Pneumonia in patient with fever, chills, malaise, dry cough, abdominal pain, diarrhea, nausea, vomiting
CXR: Multiple patchy non-segmented infiltrates and pleural effusion
Legionella pneumophila
Legionella species can cause a range of illnesses from benign self-limited disease to multisystem organ failure with ARDS.
Patients at higher risk include cigarette smokers, patients with chronic lung disease, transplant patients, and the immunosuppressed.
Commonly complicated by GI symptoms.
In addition, Legionella can affect other organ systems, causing sinusitis, pancreatitis, myocarditis, and pyelonephritis.

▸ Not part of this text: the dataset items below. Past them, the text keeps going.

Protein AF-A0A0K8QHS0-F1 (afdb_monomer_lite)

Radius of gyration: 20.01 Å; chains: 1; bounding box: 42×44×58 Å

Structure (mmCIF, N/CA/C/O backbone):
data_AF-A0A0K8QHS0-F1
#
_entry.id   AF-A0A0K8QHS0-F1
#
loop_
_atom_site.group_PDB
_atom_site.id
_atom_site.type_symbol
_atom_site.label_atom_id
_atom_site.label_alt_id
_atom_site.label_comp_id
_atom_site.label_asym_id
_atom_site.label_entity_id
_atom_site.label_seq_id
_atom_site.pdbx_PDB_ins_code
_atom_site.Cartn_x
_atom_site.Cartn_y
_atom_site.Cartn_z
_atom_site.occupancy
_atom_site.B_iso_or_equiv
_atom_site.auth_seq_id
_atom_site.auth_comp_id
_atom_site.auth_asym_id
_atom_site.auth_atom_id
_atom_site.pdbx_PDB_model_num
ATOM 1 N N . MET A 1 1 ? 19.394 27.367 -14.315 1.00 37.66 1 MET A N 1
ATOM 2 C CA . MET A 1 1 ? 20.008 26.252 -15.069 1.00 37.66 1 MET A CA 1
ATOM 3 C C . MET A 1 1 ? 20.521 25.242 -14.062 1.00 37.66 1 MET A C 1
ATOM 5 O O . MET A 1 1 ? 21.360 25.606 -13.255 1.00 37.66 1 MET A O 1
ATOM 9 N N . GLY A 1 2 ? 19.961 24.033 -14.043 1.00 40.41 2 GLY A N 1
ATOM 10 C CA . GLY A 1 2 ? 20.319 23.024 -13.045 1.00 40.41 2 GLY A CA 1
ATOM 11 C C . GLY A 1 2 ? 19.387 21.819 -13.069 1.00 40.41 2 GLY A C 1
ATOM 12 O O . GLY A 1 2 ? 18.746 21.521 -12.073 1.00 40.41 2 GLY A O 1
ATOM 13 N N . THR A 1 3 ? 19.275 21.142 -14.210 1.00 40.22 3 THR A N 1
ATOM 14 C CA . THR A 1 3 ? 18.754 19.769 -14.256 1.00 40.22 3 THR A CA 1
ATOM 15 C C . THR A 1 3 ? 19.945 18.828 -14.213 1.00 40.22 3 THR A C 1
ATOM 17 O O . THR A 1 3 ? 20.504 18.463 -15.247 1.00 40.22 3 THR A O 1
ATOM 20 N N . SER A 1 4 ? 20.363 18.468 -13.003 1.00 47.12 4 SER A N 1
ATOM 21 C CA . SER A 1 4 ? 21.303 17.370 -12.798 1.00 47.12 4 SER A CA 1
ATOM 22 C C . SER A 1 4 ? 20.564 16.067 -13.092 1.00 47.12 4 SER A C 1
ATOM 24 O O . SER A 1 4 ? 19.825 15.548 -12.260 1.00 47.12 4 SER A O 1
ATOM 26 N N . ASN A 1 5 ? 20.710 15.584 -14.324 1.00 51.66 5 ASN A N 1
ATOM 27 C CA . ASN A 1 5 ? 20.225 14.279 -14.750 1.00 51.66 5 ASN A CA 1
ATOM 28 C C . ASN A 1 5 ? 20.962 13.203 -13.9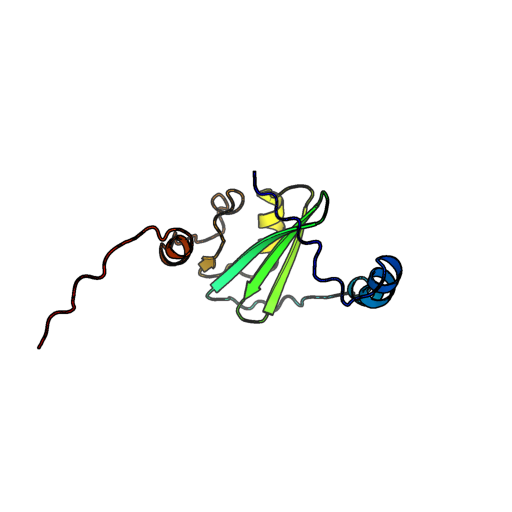33 1.00 51.66 5 ASN A C 1
ATOM 30 O O . ASN A 1 5 ? 22.192 13.215 -13.876 1.00 51.66 5 ASN A O 1
ATOM 34 N N . GLN A 1 6 ? 20.238 12.277 -13.300 1.00 56.88 6 GLN A N 1
ATOM 35 C CA . GLN A 1 6 ? 20.805 11.145 -12.548 1.00 56.88 6 GLN A CA 1
ATOM 36 C C . GLN A 1 6 ? 21.436 10.087 -13.482 1.00 56.88 6 GLN A C 1
ATOM 38 O O . GLN A 1 6 ? 21.113 8.903 -13.428 1.00 56.88 6 GLN A O 1
ATOM 43 N N . SER A 1 7 ? 22.325 10.486 -14.390 1.00 51.28 7 SER A N 1
ATOM 44 C CA . SER A 1 7 ? 22.910 9.587 -15.392 1.00 51.28 7 SER A CA 1
ATOM 45 C C . SER A 1 7 ? 24.286 9.030 -15.020 1.00 51.28 7 SER A C 1
ATOM 47 O O . SER A 1 7 ? 24.894 8.346 -15.837 1.00 51.28 7 SER A O 1
ATOM 49 N N . SER A 1 8 ? 24.796 9.265 -13.810 1.00 50.69 8 SER A N 1
ATOM 50 C CA . SER A 1 8 ? 26.174 8.893 -13.460 1.00 50.69 8 SER A CA 1
ATOM 51 C C . SER A 1 8 ? 26.294 7.850 -12.350 1.00 50.69 8 SER A C 1
ATOM 53 O O . SER A 1 8 ? 27.173 7.983 -11.514 1.00 50.69 8 SER A O 1
ATOM 55 N N . LEU A 1 9 ? 25.457 6.804 -12.341 1.00 49.47 9 LEU A N 1
ATOM 56 C CA . LEU A 1 9 ? 25.716 5.565 -11.585 1.00 49.47 9 LEU A CA 1
ATOM 57 C C . LEU A 1 9 ? 25.056 4.350 -12.268 1.00 49.47 9 LEU A C 1
ATOM 59 O O . LEU A 1 9 ? 24.072 3.800 -11.785 1.00 49.47 9 LEU A O 1
ATOM 63 N N . THR A 1 10 ? 25.589 3.886 -13.402 1.00 53.78 10 THR A N 1
ATOM 64 C CA . THR A 1 10 ? 25.183 2.591 -13.988 1.00 53.78 10 THR A CA 1
ATOM 65 C C . THR A 1 10 ? 26.315 1.568 -13.918 1.00 53.78 10 THR A C 1
ATOM 67 O O . THR A 1 10 ? 26.780 1.052 -14.926 1.00 53.78 10 THR A O 1
ATOM 70 N N . SER A 1 11 ? 26.693 1.155 -12.703 1.00 59.44 11 SER A N 1
ATOM 71 C CA . SER A 1 11 ? 27.519 -0.057 -12.496 1.00 59.44 11 SER A CA 1
ATOM 72 C C . SER A 1 11 ? 26.717 -1.365 -12.692 1.00 59.44 11 SER A C 1
ATOM 74 O O . SER A 1 11 ? 27.034 -2.429 -12.170 1.00 59.44 11 SER A O 1
ATOM 76 N N . PHE A 1 12 ? 25.615 -1.301 -13.447 1.00 59.75 12 PHE A N 1
ATOM 77 C CA . PHE A 1 12 ? 24.657 -2.389 -13.635 1.00 59.75 12 PHE A CA 1
ATOM 78 C C . PHE A 1 12 ? 24.641 -2.930 -15.081 1.00 59.75 12 PHE A C 1
ATOM 80 O O . PHE A 1 12 ? 23.852 -3.826 -15.384 1.00 59.75 12 PHE A O 1
ATOM 87 N N . GLY A 1 13 ? 25.529 -2.471 -15.963 1.00 72.56 13 GLY A N 1
ATOM 88 C CA . GLY A 1 13 ? 25.536 -2.867 -17.375 1.00 72.56 13 GLY A CA 1
ATOM 89 C C . GLY A 1 13 ? 24.389 -2.239 -18.179 1.00 72.56 13 GLY A C 1
ATOM 90 O O . GLY A 1 13 ? 23.697 -1.342 -17.705 1.00 72.56 13 GLY A O 1
ATOM 91 N N . SER A 1 14 ? 24.187 -2.697 -19.420 1.00 85.50 14 SER A N 1
ATOM 92 C CA . SER A 1 14 ? 23.166 -2.130 -20.315 1.00 85.50 14 SER A CA 1
ATOM 93 C C . SER A 1 14 ? 21.739 -2.285 -19.769 1.00 85.50 14 SER A C 1
ATOM 95 O O . SER A 1 14 ? 21.443 -3.208 -19.005 1.00 85.50 14 SER A O 1
ATOM 97 N N . ALA A 1 15 ? 20.808 -1.447 -20.241 1.00 86.75 15 ALA A N 1
ATOM 98 C CA . ALA A 1 15 ? 19.394 -1.517 -19.855 1.00 86.75 15 ALA A CA 1
ATOM 99 C C . ALA A 1 15 ? 18.771 -2.913 -20.080 1.00 86.75 15 ALA A C 1
ATOM 101 O O . ALA A 1 15 ? 17.909 -3.347 -19.317 1.00 86.75 15 ALA A O 1
ATOM 102 N N . ARG A 1 16 ? 19.235 -3.655 -21.099 1.00 88.06 16 ARG A N 1
ATOM 103 C CA . ARG A 1 16 ? 18.816 -5.045 -21.354 1.00 88.06 16 ARG A CA 1
ATOM 104 C C . ARG A 1 16 ? 19.288 -5.993 -20.250 1.00 88.06 16 ARG A C 1
ATOM 106 O O . ARG A 1 16 ? 18.510 -6.832 -19.801 1.00 88.06 16 ARG A O 1
ATOM 113 N N . SER A 1 17 ? 20.541 -5.860 -19.814 1.00 89.31 17 SER A N 1
ATOM 114 C CA . SER A 1 17 ? 21.101 -6.658 -18.718 1.00 89.31 17 SER A CA 1
ATOM 115 C C . SER A 1 17 ? 20.419 -6.344 -17.388 1.00 89.31 17 SER A C 1
ATOM 117 O O . SER A 1 17 ? 20.117 -7.271 -16.639 1.00 89.31 17 SER A O 1
ATOM 119 N N . PHE A 1 18 ? 20.097 -5.073 -17.126 1.00 87.50 18 PHE A N 1
ATOM 120 C CA . PHE A 1 18 ? 19.316 -4.678 -15.953 1.00 87.50 18 PHE A CA 1
ATOM 121 C C . PHE A 1 18 ? 17.933 -5.341 -15.941 1.00 87.50 18 PHE A C 1
ATOM 123 O O . PHE A 1 18 ? 17.643 -6.077 -15.003 1.00 87.50 18 PHE A O 1
ATOM 130 N N . ARG A 1 19 ? 17.137 -5.184 -17.013 1.00 88.69 19 ARG A N 1
ATOM 131 C CA . ARG A 1 19 ? 15.799 -5.801 -17.118 1.00 88.69 19 ARG A CA 1
ATOM 132 C C . ARG A 1 19 ? 15.830 -7.315 -16.927 1.00 88.69 19 ARG A C 1
ATOM 134 O O . ARG A 1 19 ? 14.965 -7.857 -16.256 1.00 88.69 19 ARG A O 1
ATOM 141 N N . ARG A 1 20 ? 16.833 -8.003 -17.488 1.00 90.06 20 ARG A N 1
ATOM 142 C CA . ARG A 1 20 ? 16.982 -9.455 -17.300 1.00 90.06 20 ARG A CA 1
ATOM 143 C C . ARG A 1 20 ? 17.263 -9.813 -15.839 1.00 90.06 20 ARG A C 1
ATOM 145 O O . ARG A 1 20 ? 16.691 -10.771 -15.340 1.00 90.06 20 ARG A O 1
ATOM 152 N N . ARG A 1 21 ? 18.127 -9.059 -15.153 1.00 90.25 21 ARG A N 1
ATOM 153 C CA . ARG A 1 21 ? 18.474 -9.330 -13.747 1.00 90.25 21 ARG A CA 1
ATOM 154 C C . ARG A 1 21 ? 17.377 -8.945 -12.760 1.00 90.25 21 ARG A C 1
ATOM 156 O O . ARG A 1 21 ? 17.345 -9.526 -11.686 1.00 90.25 21 ARG A O 1
ATOM 163 N N . THR A 1 22 ? 16.508 -7.995 -13.100 1.00 91.00 22 THR A N 1
ATOM 164 C CA . THR A 1 22 ? 15.375 -7.584 -12.253 1.00 91.00 22 THR A CA 1
ATOM 165 C C . THR A 1 22 ? 14.051 -8.220 -12.668 1.00 91.00 22 THR A C 1
ATOM 167 O O . THR A 1 22 ? 13.034 -7.954 -12.041 1.00 91.00 22 THR A O 1
ATOM 170 N N . ALA A 1 23 ? 14.041 -9.093 -13.684 1.00 91.19 23 ALA A N 1
ATOM 171 C CA . ALA A 1 23 ? 12.832 -9.765 -14.163 1.00 91.19 23 ALA A CA 1
ATOM 172 C C . ALA A 1 23 ? 12.110 -10.548 -13.053 1.00 91.19 23 ALA A C 1
ATOM 174 O O . ALA A 1 23 ? 10.885 -10.539 -12.993 1.00 91.19 23 ALA A O 1
ATOM 175 N N . TRP A 1 24 ? 12.865 -11.179 -12.146 1.00 90.44 24 TRP A N 1
ATOM 176 C CA . TRP A 1 24 ? 12.307 -11.937 -11.024 1.00 90.44 24 TRP A CA 1
ATOM 177 C C . TRP A 1 24 ? 11.528 -11.056 -10.039 1.00 90.44 24 TRP A C 1
ATOM 179 O O . TRP A 1 24 ? 10.532 -11.524 -9.497 1.00 90.44 24 TRP A O 1
ATOM 189 N N . CYS A 1 25 ? 11.914 -9.783 -9.861 1.00 88.56 25 CYS A N 1
ATOM 190 C CA . CYS A 1 25 ? 11.214 -8.843 -8.979 1.00 88.56 25 CYS A CA 1
ATOM 191 C C . CYS A 1 25 ? 9.757 -8.631 -9.413 1.00 88.56 25 CYS A C 1
ATOM 193 O O . CYS A 1 25 ? 8.916 -8.273 -8.597 1.00 88.56 25 CYS A O 1
ATOM 195 N N . TRP A 1 26 ? 9.465 -8.850 -10.698 1.00 84.94 26 TRP A N 1
ATOM 196 C CA . TRP A 1 26 ? 8.139 -8.673 -11.286 1.00 84.94 26 TRP A CA 1
ATOM 197 C C . TRP A 1 26 ? 7.320 -9.965 -11.329 1.00 84.94 26 TRP A C 1
ATOM 199 O O . TRP A 1 26 ? 6.137 -9.916 -11.649 1.00 84.94 26 TRP A O 1
ATOM 209 N N . ASN A 1 27 ? 7.921 -11.114 -11.007 1.00 86.38 27 ASN A N 1
ATOM 210 C CA . ASN A 1 27 ? 7.253 -12.41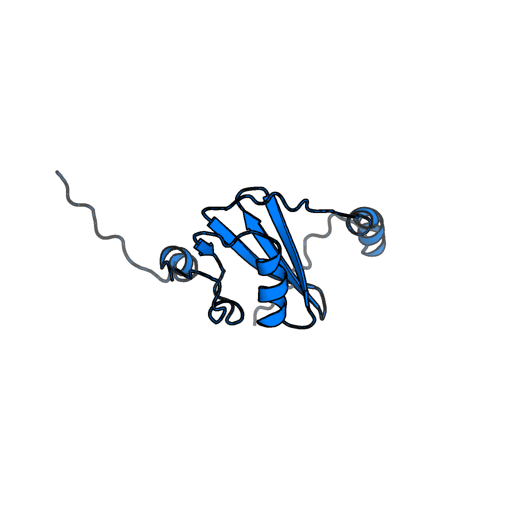6 -11.005 1.00 86.38 27 ASN A CA 1
ATOM 211 C C . ASN A 1 27 ? 7.008 -12.919 -9.574 1.00 86.38 27 ASN A C 1
ATOM 213 O O . ASN A 1 27 ? 7.312 -14.065 -9.242 1.00 86.38 27 ASN A O 1
ATOM 217 N N . VAL A 1 28 ? 6.501 -12.040 -8.706 1.00 80.50 28 VAL A N 1
ATOM 218 C CA . VAL A 1 28 ? 6.198 -12.367 -7.310 1.00 80.50 28 VAL A CA 1
ATOM 219 C C . VAL A 1 28 ? 4.694 -12.261 -7.082 1.00 80.50 28 VAL A C 1
ATOM 221 O O . VAL A 1 28 ? 4.104 -11.193 -7.217 1.00 80.50 28 VAL A O 1
ATOM 224 N N . ALA A 1 29 ? 4.069 -13.377 -6.707 1.00 82.31 29 ALA A N 1
ATOM 225 C CA . ALA A 1 29 ? 2.673 -13.418 -6.288 1.00 82.31 29 ALA A CA 1
ATOM 226 C C . ALA A 1 29 ? 2.589 -13.230 -4.767 1.00 82.31 29 ALA A C 1
ATOM 228 O O . ALA A 1 29 ? 2.508 -14.197 -4.009 1.00 82.31 29 ALA A O 1
ATOM 229 N N . LEU A 1 30 ? 2.645 -11.978 -4.314 1.00 78.00 30 LEU A N 1
ATOM 230 C CA . LEU A 1 30 ? 2.510 -11.654 -2.896 1.00 78.00 30 LEU A CA 1
ATOM 231 C C . LEU A 1 30 ? 1.045 -11.790 -2.453 1.00 78.00 30 LEU A C 1
ATOM 233 O O . LEU A 1 30 ? 0.137 -11.248 -3.085 1.00 78.00 30 LEU A O 1
ATOM 237 N N . ARG A 1 31 ? 0.816 -12.493 -1.340 1.00 83.06 31 ARG A N 1
ATOM 238 C CA . ARG A 1 31 ? -0.473 -12.537 -0.638 1.00 83.06 31 ARG A CA 1
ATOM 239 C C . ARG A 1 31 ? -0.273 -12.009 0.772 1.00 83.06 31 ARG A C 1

The chest radiograph frequently shows a patchy infiltrate, with the occasional appearance of hilar adenopathy and pleural effusions.
Urinary Legionella antigen testing in patients is no longer recommended; the tests have poor sensitivity and may lead to underdiagnosis.

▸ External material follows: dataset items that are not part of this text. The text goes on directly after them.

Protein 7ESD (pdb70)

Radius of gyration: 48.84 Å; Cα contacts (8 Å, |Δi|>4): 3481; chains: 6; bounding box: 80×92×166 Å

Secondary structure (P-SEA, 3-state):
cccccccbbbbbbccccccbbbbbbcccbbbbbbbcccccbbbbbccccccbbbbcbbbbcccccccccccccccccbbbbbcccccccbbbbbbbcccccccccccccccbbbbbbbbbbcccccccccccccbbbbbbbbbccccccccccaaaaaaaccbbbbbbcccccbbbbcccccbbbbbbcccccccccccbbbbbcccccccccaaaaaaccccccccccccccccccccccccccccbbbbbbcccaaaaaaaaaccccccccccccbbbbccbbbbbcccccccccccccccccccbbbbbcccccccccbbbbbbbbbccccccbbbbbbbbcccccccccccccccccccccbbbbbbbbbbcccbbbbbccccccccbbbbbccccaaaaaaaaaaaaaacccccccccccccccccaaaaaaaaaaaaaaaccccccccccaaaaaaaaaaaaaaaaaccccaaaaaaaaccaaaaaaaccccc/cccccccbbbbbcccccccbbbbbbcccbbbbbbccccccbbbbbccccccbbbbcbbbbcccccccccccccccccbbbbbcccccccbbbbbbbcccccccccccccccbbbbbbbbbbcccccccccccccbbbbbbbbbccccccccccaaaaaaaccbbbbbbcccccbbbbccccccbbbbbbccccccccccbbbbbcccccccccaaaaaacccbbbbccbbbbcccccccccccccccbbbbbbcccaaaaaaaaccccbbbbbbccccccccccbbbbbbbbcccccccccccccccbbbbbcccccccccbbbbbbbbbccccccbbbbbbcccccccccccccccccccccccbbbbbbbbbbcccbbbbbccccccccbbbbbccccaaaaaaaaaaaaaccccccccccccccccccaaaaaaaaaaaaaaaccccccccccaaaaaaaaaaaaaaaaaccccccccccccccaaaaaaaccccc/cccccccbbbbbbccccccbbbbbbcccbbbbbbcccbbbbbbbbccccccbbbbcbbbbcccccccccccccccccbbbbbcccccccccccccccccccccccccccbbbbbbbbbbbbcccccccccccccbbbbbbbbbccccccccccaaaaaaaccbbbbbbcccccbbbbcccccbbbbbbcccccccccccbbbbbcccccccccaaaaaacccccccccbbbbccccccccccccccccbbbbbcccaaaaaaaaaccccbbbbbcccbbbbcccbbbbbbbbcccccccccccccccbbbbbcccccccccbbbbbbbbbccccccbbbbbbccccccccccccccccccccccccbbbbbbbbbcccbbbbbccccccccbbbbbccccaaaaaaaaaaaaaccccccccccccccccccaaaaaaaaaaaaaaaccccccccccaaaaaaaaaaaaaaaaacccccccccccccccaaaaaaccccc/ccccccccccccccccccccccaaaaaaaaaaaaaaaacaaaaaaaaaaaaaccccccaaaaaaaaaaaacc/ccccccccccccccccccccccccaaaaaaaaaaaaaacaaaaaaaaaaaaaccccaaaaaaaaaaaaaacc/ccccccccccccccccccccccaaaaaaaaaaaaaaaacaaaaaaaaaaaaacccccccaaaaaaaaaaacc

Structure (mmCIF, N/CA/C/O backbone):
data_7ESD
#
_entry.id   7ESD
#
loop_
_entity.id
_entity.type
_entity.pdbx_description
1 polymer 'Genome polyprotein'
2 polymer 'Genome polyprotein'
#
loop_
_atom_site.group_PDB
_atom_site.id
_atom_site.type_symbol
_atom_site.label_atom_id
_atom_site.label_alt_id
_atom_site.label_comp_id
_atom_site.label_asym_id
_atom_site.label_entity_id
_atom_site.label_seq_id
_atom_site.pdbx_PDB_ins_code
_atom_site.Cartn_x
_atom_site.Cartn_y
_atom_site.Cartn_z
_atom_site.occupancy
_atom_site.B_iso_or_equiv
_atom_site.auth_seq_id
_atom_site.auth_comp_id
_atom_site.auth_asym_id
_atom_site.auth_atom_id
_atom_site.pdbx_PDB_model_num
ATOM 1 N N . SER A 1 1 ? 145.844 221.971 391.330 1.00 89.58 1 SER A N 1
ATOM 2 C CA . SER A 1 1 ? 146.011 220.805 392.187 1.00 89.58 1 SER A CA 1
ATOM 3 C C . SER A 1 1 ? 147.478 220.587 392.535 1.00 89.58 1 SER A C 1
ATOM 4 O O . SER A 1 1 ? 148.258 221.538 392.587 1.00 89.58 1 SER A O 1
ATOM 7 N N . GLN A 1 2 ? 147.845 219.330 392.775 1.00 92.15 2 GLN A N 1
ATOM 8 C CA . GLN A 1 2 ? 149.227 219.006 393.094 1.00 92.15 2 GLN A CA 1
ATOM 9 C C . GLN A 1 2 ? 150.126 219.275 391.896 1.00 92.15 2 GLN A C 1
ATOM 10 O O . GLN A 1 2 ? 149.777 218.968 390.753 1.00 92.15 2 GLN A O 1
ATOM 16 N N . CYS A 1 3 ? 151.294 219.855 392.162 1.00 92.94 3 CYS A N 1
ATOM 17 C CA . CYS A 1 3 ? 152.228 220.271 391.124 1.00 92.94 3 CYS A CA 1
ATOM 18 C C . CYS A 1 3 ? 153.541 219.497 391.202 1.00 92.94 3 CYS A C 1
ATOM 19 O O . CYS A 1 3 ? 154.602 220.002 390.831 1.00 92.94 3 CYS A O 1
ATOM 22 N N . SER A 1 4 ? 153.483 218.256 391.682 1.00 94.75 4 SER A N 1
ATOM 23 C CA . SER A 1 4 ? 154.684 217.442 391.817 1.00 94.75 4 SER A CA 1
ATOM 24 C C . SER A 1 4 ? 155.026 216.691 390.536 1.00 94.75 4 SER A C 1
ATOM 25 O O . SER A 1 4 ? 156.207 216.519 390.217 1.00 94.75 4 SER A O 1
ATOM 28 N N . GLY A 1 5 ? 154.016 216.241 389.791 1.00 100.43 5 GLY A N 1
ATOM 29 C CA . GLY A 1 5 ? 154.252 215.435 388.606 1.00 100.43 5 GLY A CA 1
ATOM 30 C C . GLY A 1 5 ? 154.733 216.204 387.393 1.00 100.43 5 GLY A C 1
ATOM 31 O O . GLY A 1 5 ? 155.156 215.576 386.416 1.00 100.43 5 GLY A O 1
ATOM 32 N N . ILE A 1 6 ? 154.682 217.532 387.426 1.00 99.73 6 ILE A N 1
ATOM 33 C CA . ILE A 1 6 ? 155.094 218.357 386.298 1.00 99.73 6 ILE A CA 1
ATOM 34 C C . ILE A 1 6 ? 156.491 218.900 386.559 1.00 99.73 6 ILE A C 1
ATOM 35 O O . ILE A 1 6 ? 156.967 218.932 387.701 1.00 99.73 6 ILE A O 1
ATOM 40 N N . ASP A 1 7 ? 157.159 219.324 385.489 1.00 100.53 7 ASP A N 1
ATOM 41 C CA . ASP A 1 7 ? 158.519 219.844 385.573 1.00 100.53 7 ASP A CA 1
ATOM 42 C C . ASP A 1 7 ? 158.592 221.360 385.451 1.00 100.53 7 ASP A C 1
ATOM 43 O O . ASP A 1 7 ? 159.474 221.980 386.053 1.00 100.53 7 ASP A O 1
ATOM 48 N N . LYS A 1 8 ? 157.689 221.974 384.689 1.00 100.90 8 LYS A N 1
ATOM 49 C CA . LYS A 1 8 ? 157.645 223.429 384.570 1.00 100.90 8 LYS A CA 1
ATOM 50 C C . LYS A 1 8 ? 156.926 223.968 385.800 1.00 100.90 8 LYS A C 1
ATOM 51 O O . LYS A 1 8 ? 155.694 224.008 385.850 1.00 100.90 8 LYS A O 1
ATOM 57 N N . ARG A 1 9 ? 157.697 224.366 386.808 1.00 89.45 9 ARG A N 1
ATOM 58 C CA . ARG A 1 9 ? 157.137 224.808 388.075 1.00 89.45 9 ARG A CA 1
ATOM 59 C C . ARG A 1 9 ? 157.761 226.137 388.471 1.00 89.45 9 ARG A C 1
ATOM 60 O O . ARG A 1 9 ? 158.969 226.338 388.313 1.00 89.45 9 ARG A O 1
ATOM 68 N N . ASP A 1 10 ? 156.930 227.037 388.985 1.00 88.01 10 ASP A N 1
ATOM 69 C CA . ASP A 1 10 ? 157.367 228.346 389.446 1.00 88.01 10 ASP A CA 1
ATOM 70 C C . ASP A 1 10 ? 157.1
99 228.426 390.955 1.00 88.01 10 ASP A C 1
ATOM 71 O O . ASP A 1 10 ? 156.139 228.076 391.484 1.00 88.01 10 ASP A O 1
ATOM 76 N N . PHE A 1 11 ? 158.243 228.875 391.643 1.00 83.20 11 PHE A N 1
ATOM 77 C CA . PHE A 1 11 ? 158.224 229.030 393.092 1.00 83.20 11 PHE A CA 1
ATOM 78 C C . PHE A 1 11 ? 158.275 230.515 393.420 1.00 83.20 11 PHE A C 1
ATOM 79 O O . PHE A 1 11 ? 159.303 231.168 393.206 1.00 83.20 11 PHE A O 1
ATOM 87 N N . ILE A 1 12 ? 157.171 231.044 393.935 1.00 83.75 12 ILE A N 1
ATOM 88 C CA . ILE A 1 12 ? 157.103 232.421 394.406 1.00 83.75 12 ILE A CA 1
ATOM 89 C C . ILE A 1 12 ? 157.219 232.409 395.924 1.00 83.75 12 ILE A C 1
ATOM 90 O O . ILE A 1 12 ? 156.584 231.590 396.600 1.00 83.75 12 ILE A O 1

Treatment for Legionella is based on clinical suspicion.
Risk Factors
Name 3 risk factors for Aspiration Pneumonia

Differential Diagnosis
What are 3 common causes of non-infectious pulmonary infiltrates?
Congestive heart failure, aspiration pneumonitis, and pulmonary embolism.
Others: Allergic bronchopulmonary Aspergillosis, Acute eosinophilic lung disease, Hypersensitivity pneumonitis (extrinsic allergic alveolitis), Organizing pneumonia (bronchiolitis obliterans organizing pneumonia [BOOP]), Acute interstitial pneumonia, Sarcoidosis, Anti–glomerular basement membrane antibody disease (Goodpasture's syndrome), Drug-induced pneumonitis, Chemical pneumonitis, Radiation pneumonitis, Acute respiratory distress syndrome, Alveolar hemorrhage, Fat emboli
What is the Treatment?
The definitive treatment of an empyema is?
Drainage and Antibiotics
In addition, treat any underlying disease, especially pneumonia. NSAIDs or opioids can decrease pleuritic pain. Thoracentesis and drainage aid in the diagnosis and provide symptomatic relief for dyspnea.
Patient Populations
Name 3 of the 5 patient populations with a high prevalence of Tuberculosis

Patients with healthcare-associated pneumonia are at risk for infection with which type of organisms?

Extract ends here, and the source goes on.